The Fascinating Mating Rituals of the Great Bustard

Male great bustards ingest a toxic substance that eliminates parasites and fights infections, so that they can look healthier and attract females. 
The Fascinating Mating Rituals of the Great Bustard

Last update: 14 March, 2019

In popular terms, the great bustard family of birds is composed of different species of flying birds that look particularly robust, and abound in the Iberian peninsula.

Recently, bustards have re-captured the attention of the scientific community because of their strange mating rituals.

Scientists have discovered that male great bustards self-medicate with small doses of a toxic substance in order to attract females. This is one of the many curiosities about the great bustard that we’d like to tell you about in this article.

Curiosities and interesting facts about the great bustard

Great bustards are the heaviest flying birds

To this day, the great bustard is the heaviest flying bird known to experts. It’s also the most robust species to inhabit Europe. 

It’s also worth highlighting that great bustards have very obvious sexual dimorphism, and you can easily differentiate the males from the females. In some species, as in the common bustard, the male can be three to four times the size of the female.

These birds also differ notably in their body weight and the robustness of their appearance. While females usually do not exceed 13 pounds, males can weigh up to 32 pounds in adulthood.

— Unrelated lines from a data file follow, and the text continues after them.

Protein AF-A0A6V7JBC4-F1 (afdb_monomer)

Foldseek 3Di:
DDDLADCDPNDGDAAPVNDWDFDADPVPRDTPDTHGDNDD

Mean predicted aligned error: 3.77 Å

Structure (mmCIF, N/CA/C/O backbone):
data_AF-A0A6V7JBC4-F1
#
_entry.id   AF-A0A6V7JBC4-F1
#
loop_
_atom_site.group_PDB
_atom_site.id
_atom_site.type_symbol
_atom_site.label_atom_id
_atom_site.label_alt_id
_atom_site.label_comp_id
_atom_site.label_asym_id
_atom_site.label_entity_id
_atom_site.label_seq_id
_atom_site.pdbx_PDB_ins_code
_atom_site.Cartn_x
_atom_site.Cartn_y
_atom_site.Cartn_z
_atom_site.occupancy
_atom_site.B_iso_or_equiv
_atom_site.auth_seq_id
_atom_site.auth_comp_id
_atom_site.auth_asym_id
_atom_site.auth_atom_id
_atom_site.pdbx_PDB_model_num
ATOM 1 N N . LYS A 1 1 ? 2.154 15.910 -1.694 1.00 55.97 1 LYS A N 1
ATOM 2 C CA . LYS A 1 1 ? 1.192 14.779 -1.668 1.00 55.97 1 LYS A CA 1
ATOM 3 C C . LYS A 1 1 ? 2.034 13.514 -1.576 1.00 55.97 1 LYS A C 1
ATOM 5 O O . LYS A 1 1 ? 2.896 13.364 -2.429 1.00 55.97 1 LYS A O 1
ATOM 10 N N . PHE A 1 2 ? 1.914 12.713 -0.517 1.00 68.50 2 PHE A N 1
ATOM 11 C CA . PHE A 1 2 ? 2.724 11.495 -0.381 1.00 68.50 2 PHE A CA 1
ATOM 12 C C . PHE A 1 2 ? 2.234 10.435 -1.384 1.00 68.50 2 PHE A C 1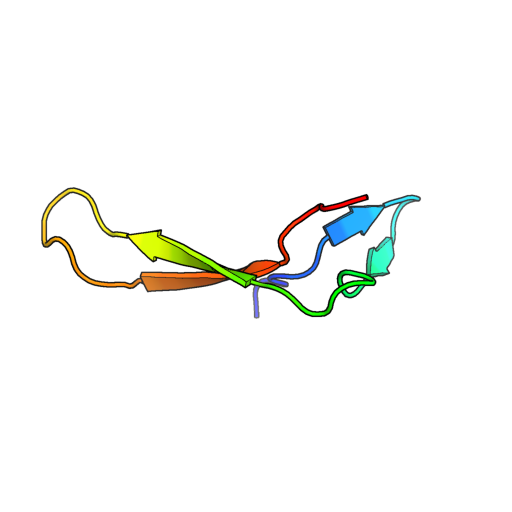
ATOM 14 O O . PHE A 1 2 ? 1.017 10.247 -1.470 1.00 68.50 2 PHE A O 1
ATOM 21 N N . PRO A 1 3 ? 3.124 9.796 -2.164 1.00 77.88 3 PRO A N 1
ATOM 22 C CA . PRO A 1 3 ? 2.746 8.724 -3.077 1.00 77.88 3 PRO A CA 1
ATOM 23 C C . PRO A 1 3 ? 2.422 7.448 -2.289 1.00 77.88 3 PRO A C 1
ATOM 25 O O . PRO A 1 3 ? 3.188 7.021 -1.433 1.00 77.88 3 PRO A O 1
ATOM 28 N N . PHE A 1 4 ? 1.271 6.847 -2.582 1.00 88.81 4 PHE A N 1
ATOM 29 C CA . PHE A 1 4 ? 0.790 5.570 -2.021 1.00 88.81 4 PHE A CA 1
ATOM 30 C C . PHE A 1 4 ? 1.090 4.387 -2.962 1.00 88.81 4 PHE A C 1
ATOM 32 O O . PHE A 1 4 ? 0.497 3.319 -2.844 1.00 88.81 4 PHE A O 1
ATOM 39 N N . GLN A 1 5 ? 1.987 4.621 -3.918 1.00 91.94 5 GLN A N 1
ATOM 40 C CA . GLN A 1 5 ? 2.467 3.697 -4.940 1.00 91.94 5 GLN A CA 1
ATOM 41 C C . GLN A 1 5 ? 3.683 2.912 -4.432 1.00 91.94 5 GLN A C 1
ATOM 43 O O . GLN A 1 5 ? 4.315 3.302 -3.448 1.00 91.94 5 GLN A O 1
ATOM 48 N N . LEU A 1 6 ? 4.027 1.819 -5.112 1.00 91.38 6 LEU A N 1
ATOM 49 C CA . LEU A 1 6 ? 5.227 1.043 -4.805 1.00 91.38 6 LEU A CA 1
ATOM 50 C C . LEU A 1 6 ? 6.463 1.828 -5.247 1.00 91.38 6 LEU A C 1
ATOM 52 O O . LEU A 1 6 ? 6.426 2.505 -6.270 1.00 91.38 6 LEU A O 1
ATOM 56 N N . PHE A 1 7 ? 7.560 1.731 -4.500 1.00 93.19 7 PHE A N 1
ATOM 57 C CA . PHE A 1 7 ? 8.833 2.329 -4.898 1.00 93.19 7 PHE A CA 1
ATOM 58 C C . PHE A 1 7 ? 9.786 1.231 -5.372 1.00 93.19 7 PHE A C 1
ATOM 60 O O . PHE A 1 7 ? 10.314 0.469 -4.562 1.00 93.19 7 PHE A O 1
ATOM 67 N N . ILE A 1 8 ? 9.960 1.115 -6.689 1.00 93.06 8 ILE A N 1
ATOM 68 C CA . ILE A 1 8 ? 10.712 0.040 -7.348 1.00 93.06 8 ILE A CA 1
ATOM 69 C C . ILE A 1 8 ? 11.623 0.674 -8.393 1.00 93.06 8 ILE A C 1
ATOM 71 O O . ILE A 1 8 ? 11.192 1.532 -9.154 1.00 93.06 8 ILE A O 1
ATOM 75 N N . ASN A 1 9 ? 12.891 0.257 -8.430 1.00 95.50 9 ASN A N 1
ATOM 76 C CA . ASN A 1 9 ? 13.877 0.761 -9.392 1.00 95.50 9 ASN A CA 1
ATOM 77 C C . ASN A 1 9 ? 13.972 2.304 -9.435 1.00 95.50 9 ASN A C 1
ATOM 79 O O . ASN A 1 9 ? 14.071 2.908 -10.497 1.00 95.50 9 ASN A O 1
ATOM 83 N N . ASN A 1 10 ? 13.949 2.938 -8.259 1.00 94.88 10 ASN A N 1
ATOM 84 C CA . ASN A 1 10 ? 14.043 4.391 -8.099 1.00 94.88 10 ASN A CA 1
ATOM 85 C C . ASN A 1 10 ? 12.851 5.195 -8.665 1.00 94.88 10 ASN A C 1
ATOM 87 O O . ASN A 1 10 ? 12.943 6.415 -8.811 1.00 94.88 10 ASN A O 1
ATOM 91 N N . GLU A 1 11 ? 11.728 4.528 -8.933 1.00 94.31 11 GLU A N 1
ATOM 92 C CA . GLU A 1 11 ? 10.498 5.116 -9.460 1.00 94.31 11 GLU A CA 1
ATOM 93 C C . GLU A 1 11 ? 9.284 4.725 -8.604 1.00 94.31 11 GLU A C 1
ATOM 95 O O . GLU A 1 11 ? 9.269 3.681 -7.948 1.00 94.31 11 GLU A O 1
ATOM 100 N N . PHE A 1 12 ? 8.251 5.574 -8.606 1.00 93.06 12 PHE A N 1
ATOM 101 C CA . PHE A 1 12 ? 6.949 5.251 -8.022 1.00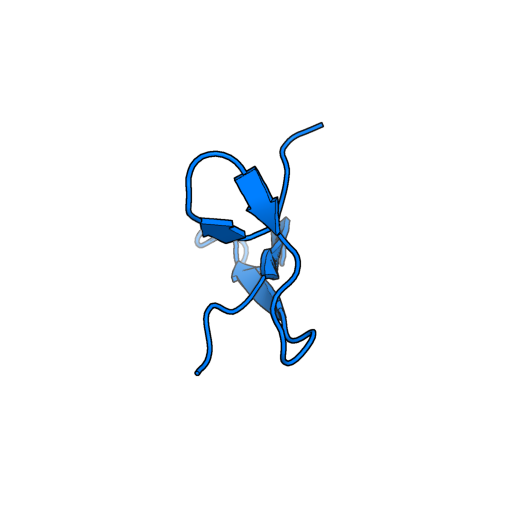 93.06 12 PHE A CA 1
ATOM 102 C C . PHE A 1 12 ? 6.055 4.619 -9.087 1.00 93.06 12 PHE A C 1
ATOM 104 O O . PHE A 1 12 ? 5.755 5.259 -10.094 1.00 93.06 12 PHE A O 1
ATOM 111 N N . VAL A 1 13 ? 5.622 3.383 -8.852 1.00 91.50 13 VAL A N 1
ATOM 112 C CA . VAL A 1 13 ? 4.845 2.584 -9.805 1.00 91.50 13 VAL A CA 1
ATOM 113 C C . VAL A 1 13 ? 3.556 2.067 -9.175 1.00 91.50 13 VAL A C 1
ATOM 115 O O . VAL A 1 13 ? 3.493 1.764 -7.979 1.00 91.50 13 VAL A O 1
ATOM 118 N N . ASP A 1 14 ? 2.510 1.958 -9.988 1.00 89.94 14 ASP A N 1
ATOM 119 C CA . ASP A 1 14 ? 1.274 1.304 -9.569 1.00 89.94 14 ASP A CA 1
ATOM 120 C C . ASP A 1 14 ? 1.492 -0.205 -9.397 1.00 89.94 14 ASP A C 1
ATOM 122 O O . ASP A 1 14 ? 2.309 -0.820 -10.086 1.00 89.94 14 ASP A O 1
ATOM 126 N N . ALA A 1 15 ? 0.748 -0.812 -8.473 1.00 91.25 15 ALA A N 1
ATOM 127 C CA . ALA A 1 15 ? 0.718 -2.262 -8.349 1.00 91.25 15 ALA A CA 1
ATOM 128 C C . ALA A 1 15 ? 0.128 -2.883 -9.621 1.00 91.25 15 ALA A C 1
ATOM 130 O O . ALA A 1 15 ? -0.910 -2.429 -10.108 1.00 91.25 15 ALA A O 1
ATOM 131 N N . VAL A 1 16 ? 0.739 -3.961 -10.114 1.00 90.06 16 VAL A N 1
ATOM 132 C CA . VAL A 1 16 ? 0.274 -4.674 -11.317 1.00 90.06 16 VAL A CA 1
ATOM 133 C C . VAL A 1 16 ? -1.153 -5.198 -11.136 1.00 90.06 16 VAL A C 1
ATOM 135 O O . VAL A 1 16 ? -1.971 -5.102 -12.047 1.00 90.06 16 VAL A O 1
ATOM 138 N N . SER A 1 17 ? -1.488 -5.699 -9.946 1.00 89.69 17 SER A N 1
ATOM 139 C CA . SER A 1 17 ? -2.843 -6.151 -9.610 1.00 89.69 17 SER A CA 1
ATOM 140 C C . SER A 1 17 ? -3.849 -5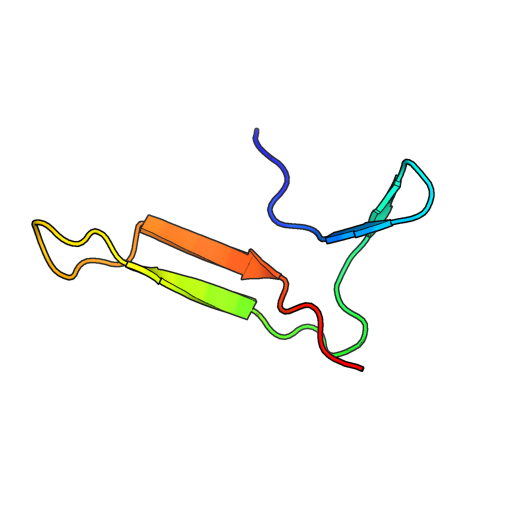.020 -9.379 1.00 89.69 17 SER A C 1
ATOM 142 O O . SER A 1 17 ? -5.046 -5.288 -9.272 1.00 89.69 17 SER A O 1
ATOM 144 N N . GLY A 1 18 ? -3.391 -3.770 -9.244 1.00 88.44 18 GLY A N 1
ATOM 145 C CA . GLY A 1 18 ? -4.218 -2.617 -8.878 1.00 88.44 18 GLY A CA 1
ATOM 146 C C . GLY A 1 18 ? -4.784 -2.659 -7.452 1.00 88.44 18 GLY A C 1
ATOM 147 O O . GLY A 1 18 ? -5.550 -1.769 -7.073 1.00 88.44 18 GLY A O 1
ATOM 148 N N . LYS A 1 19 ? -4.427 -3.672 -6.652 1.00 91.81 19 LYS A N 1
ATOM 149 C CA . LYS A 1 19 ? -4.918 -3.833 -5.283 1.00 91.81 19 LYS A CA 1
ATOM 150 C C . LYS A 1 19 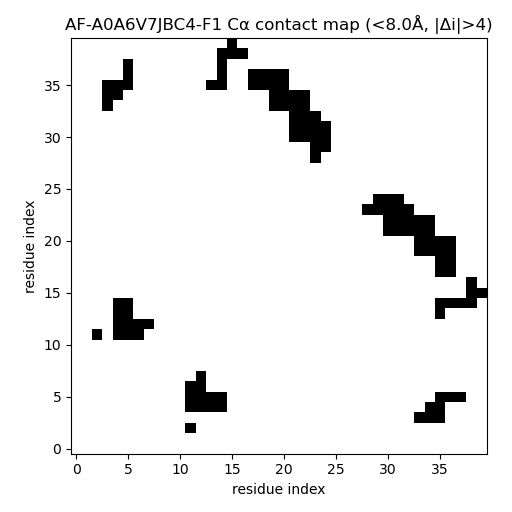? -4.296 -2.814 -4.341 1.00 91.81 19 LYS A C 1
ATOM 152 O O . LYS A 1 19 ? -3.169 -2.345 -4.520 1.00 91.81 19 LYS A O 1
ATOM 157 N N . LYS A 1 20 ? -5.056 -2.494 -3.301 1.00 93.00 20 LYS A N 1
ATOM 158 C CA . LYS A 1 20 ? -4.629 -1.644 -2.197 1.00 93.00 20 LYS A CA 1
ATOM 159 C C . LYS A 1 20 ? -5.098 -2.252 -0.890 1.00 93.00 20 LYS A C 1
ATOM 161 O O . LYS A 1 20 ? -6.136 -2.912 -0.863 1.00 93.00 20 LYS A O 1
ATOM 166 N N . PHE A 1 21 ? -4.384 -1.963 0.190 1.00 92.44 21 PHE A N 1
ATOM 167 C CA . PHE A 1 21 ? -4.808 -2.339 1.532 1.00 92.44 21 PHE A CA 1
ATOM 168 C C . PHE A 1 21 ? -5.009 -1.108 2.426 1.00 92.44 21 PHE A C 1
ATOM 170 O O . PHE A 1 21 ? -4.254 -0.130 2.331 1.00 92.44 21 PHE A O 1
ATOM 177 N N . PRO A 1 22 ? -6.032 -1.122 3.300 1.00 94.81 22 PRO A N 1
ATOM 178 C CA . PRO A 1 22 ? -6.298 -0.016 4.202 1.00 94.81 22 PRO A CA 1
ATOM 179 C C . PRO A 1 22 ? -5.269 0.018 5.337 1.00 94.81 22 PRO A C 1
ATOM 181 O O . PRO A 1 22 ? -5.035 -0.967 6.034 1.00 94.81 22 PRO A O 1
ATOM 184 N N . THR A 1 23 ? -4.695 1.191 5.575 1.00 94.69 23 THR A N 1
ATOM 185 C CA . THR A 1 23 ? -3.918 1.499 6.776 1.00 94.69 23 THR A CA 1
ATOM 186 C C . THR A 1 23 ? -4.861 2.014 7.851 1.00 94.69 23 THR A C 1
ATOM 188 O O . THR A 1 23 ? -5.482 3.073 7.706 1.00 94.69 23 THR A O 1
ATOM 191 N N . ILE A 1 24 ? -4.975 1.254 8.934 1.00 97.00 24 ILE A N 1
ATOM 192 C CA . ILE A 1 24 ?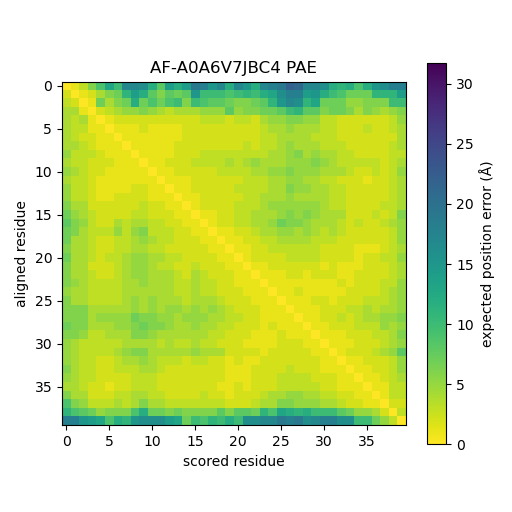 -5.914 1.517 10.022 1.00 97.00 24 ILE A CA 1
ATOM 193 C C . ILE A 1 24 ? -5.195 2.243 11.161 1.00 97.00 24 ILE A C 1
ATOM 195 O O . ILE A 1 24 ? -4.098 1.865 11.566 1.00 97.00 24 ILE A O 1
ATOM 199 N N . ASN A 1 25 ? -5.831 3.278 11.708 1.00 95.81 25 ASN A N 1
ATOM 200 C CA . ASN A 1 25 ? -5.377 3.944 12.920 1.00 95.81 25 ASN A CA 1
ATOM 201 C C . ASN A 1 25 ? -5.592 3.022 14.137 1.00 95.81 25 ASN A C 1
ATOM 203 O O . ASN A 1 25 ? -6.750 2.758 14.476 1.00 95.81 25 ASN A O 1
ATOM 207 N N . PRO A 1 26 ? -4.538 2.597 14.857 1.00 95.75 26 PRO A N 1
ATOM 208 C CA . PRO A 1 26 ? -4.688 1.675 15.983 1.00 95.75 26 PRO A CA 1
ATOM 209 C C . PRO A 1 26 ? -5.465 2.268 17.171 1.00 95.75 26 PRO A C 1
ATOM 211 O O . PRO A 1 26 ? -6.049 1.518 17.943 1.00 95.75 26 PRO A O 1
ATOM 214 N N . ALA A 1 27 ? -5.522 3.597 17.316 1.00 97.19 27 ALA A N 1
ATOM 215 C CA . ALA A 1 27 ? -6.225 4.258 18.419 1.00 97.19 27 ALA A CA 1
ATOM 216 C C . ALA A 1 27 ? -7.739 4.407 18.188 1.00 97.19 27 ALA A C 1
ATOM 218 O O . ALA A 1 27 ? -8.487 4.617 19.138 1.00 97.19 27 ALA A O 1
ATOM 219 N N . THR A 1 28 ? -8.201 4.352 16.934 1.00 96.75 28 THR A N 1
ATOM 220 C CA . THR A 1 28 ? -9.616 4.616 16.593 1.00 96.75 28 THR A CA 1
ATOM 221 C C . THR A 1 28 ? -10.264 3.537 15.733 1.00 96.75 28 THR A C 1
ATOM 223 O O . THR A 1 28 ? -11.477 3.572 15.543 1.00 96.75 28 THR A O 1
ATOM 226 N N . GLY A 1 29 ? -9.480 2.617 15.164 1.00 96.19 29 GLY A N 1
ATOM 227 C CA . GLY A 1 29 ? -9.953 1.616 14.206 1.00 96.19 29 GLY A CA 1
ATOM 228 C C . GLY A 1 29 ? -10.370 2.192 12.849 1.00 96.19 29 GLY A C 1
ATOM 229 O O . GLY A 1 29 ? -10.888 1.463 12.009 1.00 96.19 29 GLY A O 1
ATOM 230 N N . LYS A 1 30 ? -10.165 3.493 12.607 1.00 96.88 30 LYS A N 1
ATOM 231 C CA . LYS A 1 30 ? -10.560 4.153 11.356 1.00 96.88 30 LYS A CA 1
ATOM 232 C C . LYS A 1 30 ? -9.480 4.020 10.290 1.00 96.88 30 LYS A C 1
ATOM 234 O O . LYS A 1 30 ? -8.290 4.078 10.598 1.00 96.88 30 LYS A O 1
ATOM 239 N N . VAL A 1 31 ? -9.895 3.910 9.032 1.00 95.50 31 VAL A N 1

Spain is great bustard “paradise”

Although they can be seen throughout Europe, it is estimated that about half of the total population of bustards lives in Spain. The advancement of agriculture and its easy adaptation to human habitats have helped it spread.

A great bustard in a field.

At present, great bustards are concentrated on the cereal plantations in Spain, mainly in the South and center of the Iberian peninsula.

Because of that, it’s common to see them flying through the skies in the Iberian Peninsula, especially when in the plains. However, some species are at risk of extinction because of hunting.

Their silence defines them more than their song

Unlike most birds that are identified by their songs, the great bustard is characteristically silent. Their behavior is discrete and silent, even during the mating season. For that reason, amateurs and researchers call them the “silent birds”.

In addition, great bustards get scared easily, and are always on the alert. That way, they can quickly identify any predators and escape rapidly. Because of that, it’s difficult to approach a great bustard in the wild, because they will probably fly away as soon as they hear any noise.

Male great bustards self-medicate to attract females

Male great bustards ingest small amounts of two species of beetles that contain a toxic substance called cantharidin. However, their bodies have developed a certain tolerance that allows them to consume it in small amounts and benefit from its medicinal properties.

According to researchers, males do this for two reasons. They ingest a potentially toxic substance not only in order to mate, but also to eliminate parasites in their bodies and fight infections. 

Great bustards in the plain.

In fact, it’s very likely that these two reasons are related. When a male has no parasites and diseases, he looks better and is in better health. That increases his chances of attracting females.

Females also usually consume beetles, but only males select the two species with high cantharidin content. This peculiar way of attracting mates can be seen in very few species of the animal kingdom. For this reason, great bustards have re-awakened the curiosity of the scientific community.

Great bustards have exposed rears, and males have white plumage around their rears. Experts point out that they probably have this feature in order to attract females. How is that possible?

When a male approaches, the female does a thorough inspection of his rear before accepting his advances. It does this to make sure he is in good health and has no parasites, so it can choose a healthy, vigorous partner.

Therefore, it’s possible that its tolerance for cantharidin is also related to the morphological aspects of the male great bustard. With its exposed white rear, a male can “brag” to females about his good health and resistance, so that they will choose him.